The LIKE comparison operator is also often a cause for performance problems because applications tend to allow wild cards in strings, which means that a search condition à la WHERE col_name LIKE '%SOMETHING%' is not uncommon. Obviously, you cannot create a sensible index for a predicate like that. It is tantamount to asking a dictionary to provide you with a list of all possible sequences of characters in any position.

The INDEX hint, as described by Laurent Schneider, is — contrary to what is claimed by the said author — not always beneficial for predicates with leading and trailing wild cards, so be sure to try it out. An index is, however, used when such a predicate is specified with bind variables:

 VARIABLE l_like VARCHAR2(20);
 EXEC :l_like := '%SOMETHING%';

   col_name LIKE :l_like;

If you always look for things ending with a series of characters, such as LIKE '%ABC' you can use an index. Just create the index on REVERSE ( col_name ) and reverse the string you are looking for itself, and voilà, it works: WHERE REVERSE ( col_name ) LIKE 'CBA%'.

To search in a case-insensitive manner you have to create a function-based index, say, UPPER(col_name). You could have gone with LOWER(col_name) and whatever you prefer is really up to you. All that matters is that you are thrifty and consistent: switching back and forth between UPPER() and LOWER() is a bad idea because the database has to maintain two indexes instead of one, and you really only need one index.
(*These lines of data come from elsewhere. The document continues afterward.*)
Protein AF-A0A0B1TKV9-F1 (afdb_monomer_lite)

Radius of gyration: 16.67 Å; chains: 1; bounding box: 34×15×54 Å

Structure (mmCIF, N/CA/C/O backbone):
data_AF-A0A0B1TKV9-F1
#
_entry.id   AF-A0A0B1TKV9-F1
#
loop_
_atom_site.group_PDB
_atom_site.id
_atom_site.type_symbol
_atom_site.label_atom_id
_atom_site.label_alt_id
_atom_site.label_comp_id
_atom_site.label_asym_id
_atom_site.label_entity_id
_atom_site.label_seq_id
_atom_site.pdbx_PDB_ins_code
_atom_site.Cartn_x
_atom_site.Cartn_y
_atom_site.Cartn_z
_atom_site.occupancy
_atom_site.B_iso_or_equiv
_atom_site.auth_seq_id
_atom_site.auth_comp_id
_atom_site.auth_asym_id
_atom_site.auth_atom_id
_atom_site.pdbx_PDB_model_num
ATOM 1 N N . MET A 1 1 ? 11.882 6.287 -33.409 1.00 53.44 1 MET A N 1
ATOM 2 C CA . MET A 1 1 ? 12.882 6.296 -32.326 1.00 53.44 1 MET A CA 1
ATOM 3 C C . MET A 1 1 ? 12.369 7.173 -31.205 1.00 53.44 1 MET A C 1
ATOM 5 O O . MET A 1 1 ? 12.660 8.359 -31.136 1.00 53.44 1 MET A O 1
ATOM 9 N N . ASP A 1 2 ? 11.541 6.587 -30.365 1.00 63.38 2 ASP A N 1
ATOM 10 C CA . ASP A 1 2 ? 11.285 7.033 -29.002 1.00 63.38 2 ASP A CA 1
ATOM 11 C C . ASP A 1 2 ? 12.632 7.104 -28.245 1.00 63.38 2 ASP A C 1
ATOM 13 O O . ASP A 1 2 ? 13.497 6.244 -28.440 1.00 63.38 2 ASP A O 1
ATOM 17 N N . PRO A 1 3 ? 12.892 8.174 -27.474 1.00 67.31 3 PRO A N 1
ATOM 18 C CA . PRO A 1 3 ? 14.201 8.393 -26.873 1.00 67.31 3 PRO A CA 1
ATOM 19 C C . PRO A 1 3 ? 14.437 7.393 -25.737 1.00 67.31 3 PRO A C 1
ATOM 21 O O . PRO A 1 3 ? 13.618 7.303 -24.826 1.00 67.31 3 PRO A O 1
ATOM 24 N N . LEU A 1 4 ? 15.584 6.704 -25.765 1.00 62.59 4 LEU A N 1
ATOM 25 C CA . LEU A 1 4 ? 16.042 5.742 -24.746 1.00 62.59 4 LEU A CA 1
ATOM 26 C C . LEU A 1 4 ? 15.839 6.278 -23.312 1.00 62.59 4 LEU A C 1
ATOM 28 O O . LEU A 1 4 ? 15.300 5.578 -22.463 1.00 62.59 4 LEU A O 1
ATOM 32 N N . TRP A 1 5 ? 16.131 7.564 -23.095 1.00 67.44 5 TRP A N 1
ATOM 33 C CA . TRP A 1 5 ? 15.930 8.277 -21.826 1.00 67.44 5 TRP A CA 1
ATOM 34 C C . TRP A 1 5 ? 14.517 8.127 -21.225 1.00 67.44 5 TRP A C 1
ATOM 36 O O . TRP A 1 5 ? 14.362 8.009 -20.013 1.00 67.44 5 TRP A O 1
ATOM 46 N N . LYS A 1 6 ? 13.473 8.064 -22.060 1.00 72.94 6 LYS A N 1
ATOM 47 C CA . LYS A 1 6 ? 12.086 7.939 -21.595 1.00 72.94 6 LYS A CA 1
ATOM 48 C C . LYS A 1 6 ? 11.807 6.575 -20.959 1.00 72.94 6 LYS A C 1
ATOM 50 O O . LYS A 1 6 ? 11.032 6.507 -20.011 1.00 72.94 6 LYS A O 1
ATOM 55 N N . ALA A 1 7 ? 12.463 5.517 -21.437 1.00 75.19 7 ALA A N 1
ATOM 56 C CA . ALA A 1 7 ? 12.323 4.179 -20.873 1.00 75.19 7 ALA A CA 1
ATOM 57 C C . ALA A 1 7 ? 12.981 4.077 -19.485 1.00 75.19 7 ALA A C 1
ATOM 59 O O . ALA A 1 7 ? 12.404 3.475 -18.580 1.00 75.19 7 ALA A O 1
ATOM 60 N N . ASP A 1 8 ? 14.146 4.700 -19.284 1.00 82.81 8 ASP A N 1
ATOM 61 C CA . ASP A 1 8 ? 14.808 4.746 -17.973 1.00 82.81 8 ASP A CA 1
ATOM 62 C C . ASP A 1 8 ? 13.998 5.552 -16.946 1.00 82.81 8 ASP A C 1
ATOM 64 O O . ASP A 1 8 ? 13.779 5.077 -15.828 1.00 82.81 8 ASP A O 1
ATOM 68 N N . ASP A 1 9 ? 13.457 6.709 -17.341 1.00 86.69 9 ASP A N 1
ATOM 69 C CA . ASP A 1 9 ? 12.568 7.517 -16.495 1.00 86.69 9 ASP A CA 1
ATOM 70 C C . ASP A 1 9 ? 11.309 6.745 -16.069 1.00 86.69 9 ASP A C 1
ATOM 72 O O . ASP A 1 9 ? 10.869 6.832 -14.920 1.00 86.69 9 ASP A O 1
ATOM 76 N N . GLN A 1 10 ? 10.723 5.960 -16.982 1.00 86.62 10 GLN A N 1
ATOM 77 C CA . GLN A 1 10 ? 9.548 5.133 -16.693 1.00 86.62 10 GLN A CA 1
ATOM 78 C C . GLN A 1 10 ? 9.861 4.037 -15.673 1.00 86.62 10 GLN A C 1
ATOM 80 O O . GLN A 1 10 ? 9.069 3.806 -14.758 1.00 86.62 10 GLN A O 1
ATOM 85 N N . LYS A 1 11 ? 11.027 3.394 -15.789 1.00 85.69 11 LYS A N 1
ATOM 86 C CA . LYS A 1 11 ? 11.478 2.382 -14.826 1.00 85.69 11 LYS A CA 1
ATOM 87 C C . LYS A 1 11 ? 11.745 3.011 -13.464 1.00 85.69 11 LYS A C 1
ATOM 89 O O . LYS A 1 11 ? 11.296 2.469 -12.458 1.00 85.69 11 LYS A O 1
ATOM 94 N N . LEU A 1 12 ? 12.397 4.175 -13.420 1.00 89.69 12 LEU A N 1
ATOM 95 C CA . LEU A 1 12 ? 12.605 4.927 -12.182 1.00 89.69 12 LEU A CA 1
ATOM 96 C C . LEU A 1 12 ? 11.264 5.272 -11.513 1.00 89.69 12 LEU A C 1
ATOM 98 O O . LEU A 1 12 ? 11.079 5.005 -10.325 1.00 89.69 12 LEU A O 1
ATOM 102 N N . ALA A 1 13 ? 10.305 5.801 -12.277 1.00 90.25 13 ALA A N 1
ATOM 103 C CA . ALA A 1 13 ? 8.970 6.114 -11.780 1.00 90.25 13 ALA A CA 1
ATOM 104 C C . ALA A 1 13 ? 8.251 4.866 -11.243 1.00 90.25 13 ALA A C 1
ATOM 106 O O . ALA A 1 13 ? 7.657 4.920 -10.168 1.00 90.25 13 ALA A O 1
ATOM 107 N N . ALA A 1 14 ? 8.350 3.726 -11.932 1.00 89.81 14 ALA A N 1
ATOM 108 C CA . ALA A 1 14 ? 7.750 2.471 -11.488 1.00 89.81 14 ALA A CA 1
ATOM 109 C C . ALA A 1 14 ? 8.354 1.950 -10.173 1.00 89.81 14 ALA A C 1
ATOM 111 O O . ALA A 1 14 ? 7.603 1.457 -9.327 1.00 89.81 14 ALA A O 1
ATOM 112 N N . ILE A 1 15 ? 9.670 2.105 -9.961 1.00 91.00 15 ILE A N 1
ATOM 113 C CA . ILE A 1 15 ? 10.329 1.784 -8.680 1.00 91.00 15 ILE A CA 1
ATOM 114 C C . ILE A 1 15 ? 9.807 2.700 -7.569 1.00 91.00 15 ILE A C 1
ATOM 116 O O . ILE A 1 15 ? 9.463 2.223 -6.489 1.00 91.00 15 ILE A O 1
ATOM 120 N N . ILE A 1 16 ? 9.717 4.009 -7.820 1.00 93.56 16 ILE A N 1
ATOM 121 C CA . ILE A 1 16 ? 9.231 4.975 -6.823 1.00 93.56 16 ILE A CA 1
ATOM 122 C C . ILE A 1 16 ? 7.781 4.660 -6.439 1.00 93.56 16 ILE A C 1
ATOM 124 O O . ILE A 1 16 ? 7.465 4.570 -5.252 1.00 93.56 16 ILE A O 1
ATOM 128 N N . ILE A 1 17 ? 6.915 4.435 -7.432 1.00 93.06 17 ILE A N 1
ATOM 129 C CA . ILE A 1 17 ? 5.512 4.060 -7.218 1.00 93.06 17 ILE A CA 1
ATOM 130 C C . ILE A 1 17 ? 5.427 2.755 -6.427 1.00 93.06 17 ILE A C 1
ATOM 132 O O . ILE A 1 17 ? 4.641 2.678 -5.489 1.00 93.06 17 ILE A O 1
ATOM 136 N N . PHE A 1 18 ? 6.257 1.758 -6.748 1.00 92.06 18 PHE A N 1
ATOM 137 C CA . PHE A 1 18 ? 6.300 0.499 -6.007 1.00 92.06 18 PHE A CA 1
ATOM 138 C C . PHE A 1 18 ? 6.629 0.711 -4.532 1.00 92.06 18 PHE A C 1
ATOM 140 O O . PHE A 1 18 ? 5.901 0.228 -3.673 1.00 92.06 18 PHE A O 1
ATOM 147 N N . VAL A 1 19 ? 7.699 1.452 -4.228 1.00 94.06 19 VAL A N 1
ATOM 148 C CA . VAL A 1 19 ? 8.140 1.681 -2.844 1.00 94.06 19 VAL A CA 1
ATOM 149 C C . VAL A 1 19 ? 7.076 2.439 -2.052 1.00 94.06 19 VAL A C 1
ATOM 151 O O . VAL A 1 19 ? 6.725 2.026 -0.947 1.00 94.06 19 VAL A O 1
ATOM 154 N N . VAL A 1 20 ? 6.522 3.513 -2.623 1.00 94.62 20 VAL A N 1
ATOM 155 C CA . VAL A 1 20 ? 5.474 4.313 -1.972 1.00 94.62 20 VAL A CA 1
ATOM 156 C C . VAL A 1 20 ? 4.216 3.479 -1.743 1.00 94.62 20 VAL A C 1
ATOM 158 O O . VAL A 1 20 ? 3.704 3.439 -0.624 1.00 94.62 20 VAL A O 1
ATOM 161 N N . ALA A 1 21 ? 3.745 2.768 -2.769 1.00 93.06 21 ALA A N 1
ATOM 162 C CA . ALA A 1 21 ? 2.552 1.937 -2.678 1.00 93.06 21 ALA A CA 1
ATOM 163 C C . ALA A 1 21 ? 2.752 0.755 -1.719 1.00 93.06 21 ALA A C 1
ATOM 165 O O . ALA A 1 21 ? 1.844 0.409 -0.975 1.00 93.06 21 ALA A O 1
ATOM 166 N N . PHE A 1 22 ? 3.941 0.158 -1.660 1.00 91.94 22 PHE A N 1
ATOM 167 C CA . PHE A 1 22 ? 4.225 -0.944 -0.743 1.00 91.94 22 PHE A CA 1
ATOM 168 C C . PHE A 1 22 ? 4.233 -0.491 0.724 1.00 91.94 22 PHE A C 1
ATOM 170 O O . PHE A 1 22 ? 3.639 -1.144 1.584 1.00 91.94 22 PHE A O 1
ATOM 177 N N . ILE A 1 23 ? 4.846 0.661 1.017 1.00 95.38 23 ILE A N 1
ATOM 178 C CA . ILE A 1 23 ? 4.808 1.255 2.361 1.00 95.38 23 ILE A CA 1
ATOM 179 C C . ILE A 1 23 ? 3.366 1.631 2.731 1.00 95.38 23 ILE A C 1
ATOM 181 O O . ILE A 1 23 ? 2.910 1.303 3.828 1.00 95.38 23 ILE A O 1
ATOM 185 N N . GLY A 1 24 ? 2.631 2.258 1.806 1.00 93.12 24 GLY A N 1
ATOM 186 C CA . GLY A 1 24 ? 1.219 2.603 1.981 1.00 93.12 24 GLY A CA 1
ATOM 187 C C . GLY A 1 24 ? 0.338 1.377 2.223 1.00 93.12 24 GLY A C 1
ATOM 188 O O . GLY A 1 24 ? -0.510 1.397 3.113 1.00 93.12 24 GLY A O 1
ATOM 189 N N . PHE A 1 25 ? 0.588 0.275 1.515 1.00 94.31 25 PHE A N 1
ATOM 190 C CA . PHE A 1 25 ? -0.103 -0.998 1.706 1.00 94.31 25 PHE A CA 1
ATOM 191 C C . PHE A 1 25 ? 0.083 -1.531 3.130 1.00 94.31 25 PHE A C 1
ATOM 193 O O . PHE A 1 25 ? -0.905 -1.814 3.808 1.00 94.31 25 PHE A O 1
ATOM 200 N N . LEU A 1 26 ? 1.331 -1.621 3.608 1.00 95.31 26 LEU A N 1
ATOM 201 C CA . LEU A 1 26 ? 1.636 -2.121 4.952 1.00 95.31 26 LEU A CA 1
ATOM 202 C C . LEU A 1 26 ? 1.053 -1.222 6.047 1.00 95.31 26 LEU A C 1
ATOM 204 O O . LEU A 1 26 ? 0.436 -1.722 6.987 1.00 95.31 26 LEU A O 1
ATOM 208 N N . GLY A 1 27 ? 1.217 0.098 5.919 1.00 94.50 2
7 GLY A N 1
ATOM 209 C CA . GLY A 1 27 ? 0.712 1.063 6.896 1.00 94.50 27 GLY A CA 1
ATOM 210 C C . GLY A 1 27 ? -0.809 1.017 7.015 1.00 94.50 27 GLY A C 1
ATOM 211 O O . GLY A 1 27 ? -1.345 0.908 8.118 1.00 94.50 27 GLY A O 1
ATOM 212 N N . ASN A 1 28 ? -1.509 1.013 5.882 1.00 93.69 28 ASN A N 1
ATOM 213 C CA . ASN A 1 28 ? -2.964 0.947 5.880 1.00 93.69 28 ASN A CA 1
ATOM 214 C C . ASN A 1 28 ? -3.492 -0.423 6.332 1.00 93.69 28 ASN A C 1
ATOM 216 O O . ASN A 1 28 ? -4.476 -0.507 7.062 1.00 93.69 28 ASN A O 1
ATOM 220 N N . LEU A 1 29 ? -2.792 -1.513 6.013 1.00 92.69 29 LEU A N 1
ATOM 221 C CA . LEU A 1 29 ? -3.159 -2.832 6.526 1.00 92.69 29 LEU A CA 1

Which function you choose for case-insensitive searches is irrelevant but document whichever you choose, so it is clear to all developers on the team.

In an international setting you may want to use NLS_UPPER( col_name, 'NLS_SORT = ...' ), so that for instance — for ... = XGERMANß and ss are seen as equivalent. The parameters NLS_SORT and NLS_COMP can be made case- or accent-insensitive by appending _CI or _AI to their sort name values respectively. The NLS_SORT parameter can be used to alter a session or the entire system.

For purely linguistic rather than binary searches of text, you can set the system’s or session’s NLS_COMP = LINGUISTIC. The performance of linguistic indexes can thus be improved: CREATE INDEX ix_col_name_ling on tab_name ( NLSSORT( col_name, 'NLS_SORT = FRENCH' ) ), for French for example.

We have already seen that with function-based indexes it is important to have the exact same expression save for irrelevant spaces. A functionally equivalent expression that is syntactically different prohibits the use of an index, so writing REGEXP_LIKE() in your WHERE clause when you have used INSTR() in the index means that the optimizer will ignore the index.

For Oracle Database 11g there is a good book on expert indexing, if you want to learn more about indexes.


[1]The INTERVAL function has one major disadvantage: SELECT TO_DATE ( '2014-01-31', 'YYYY-MM-DD' ) + INTERVAL '1' MONTH FROM dual leads ORA-01839: date not valid for month specified error. The function ADD_MONTHS() solves that problem.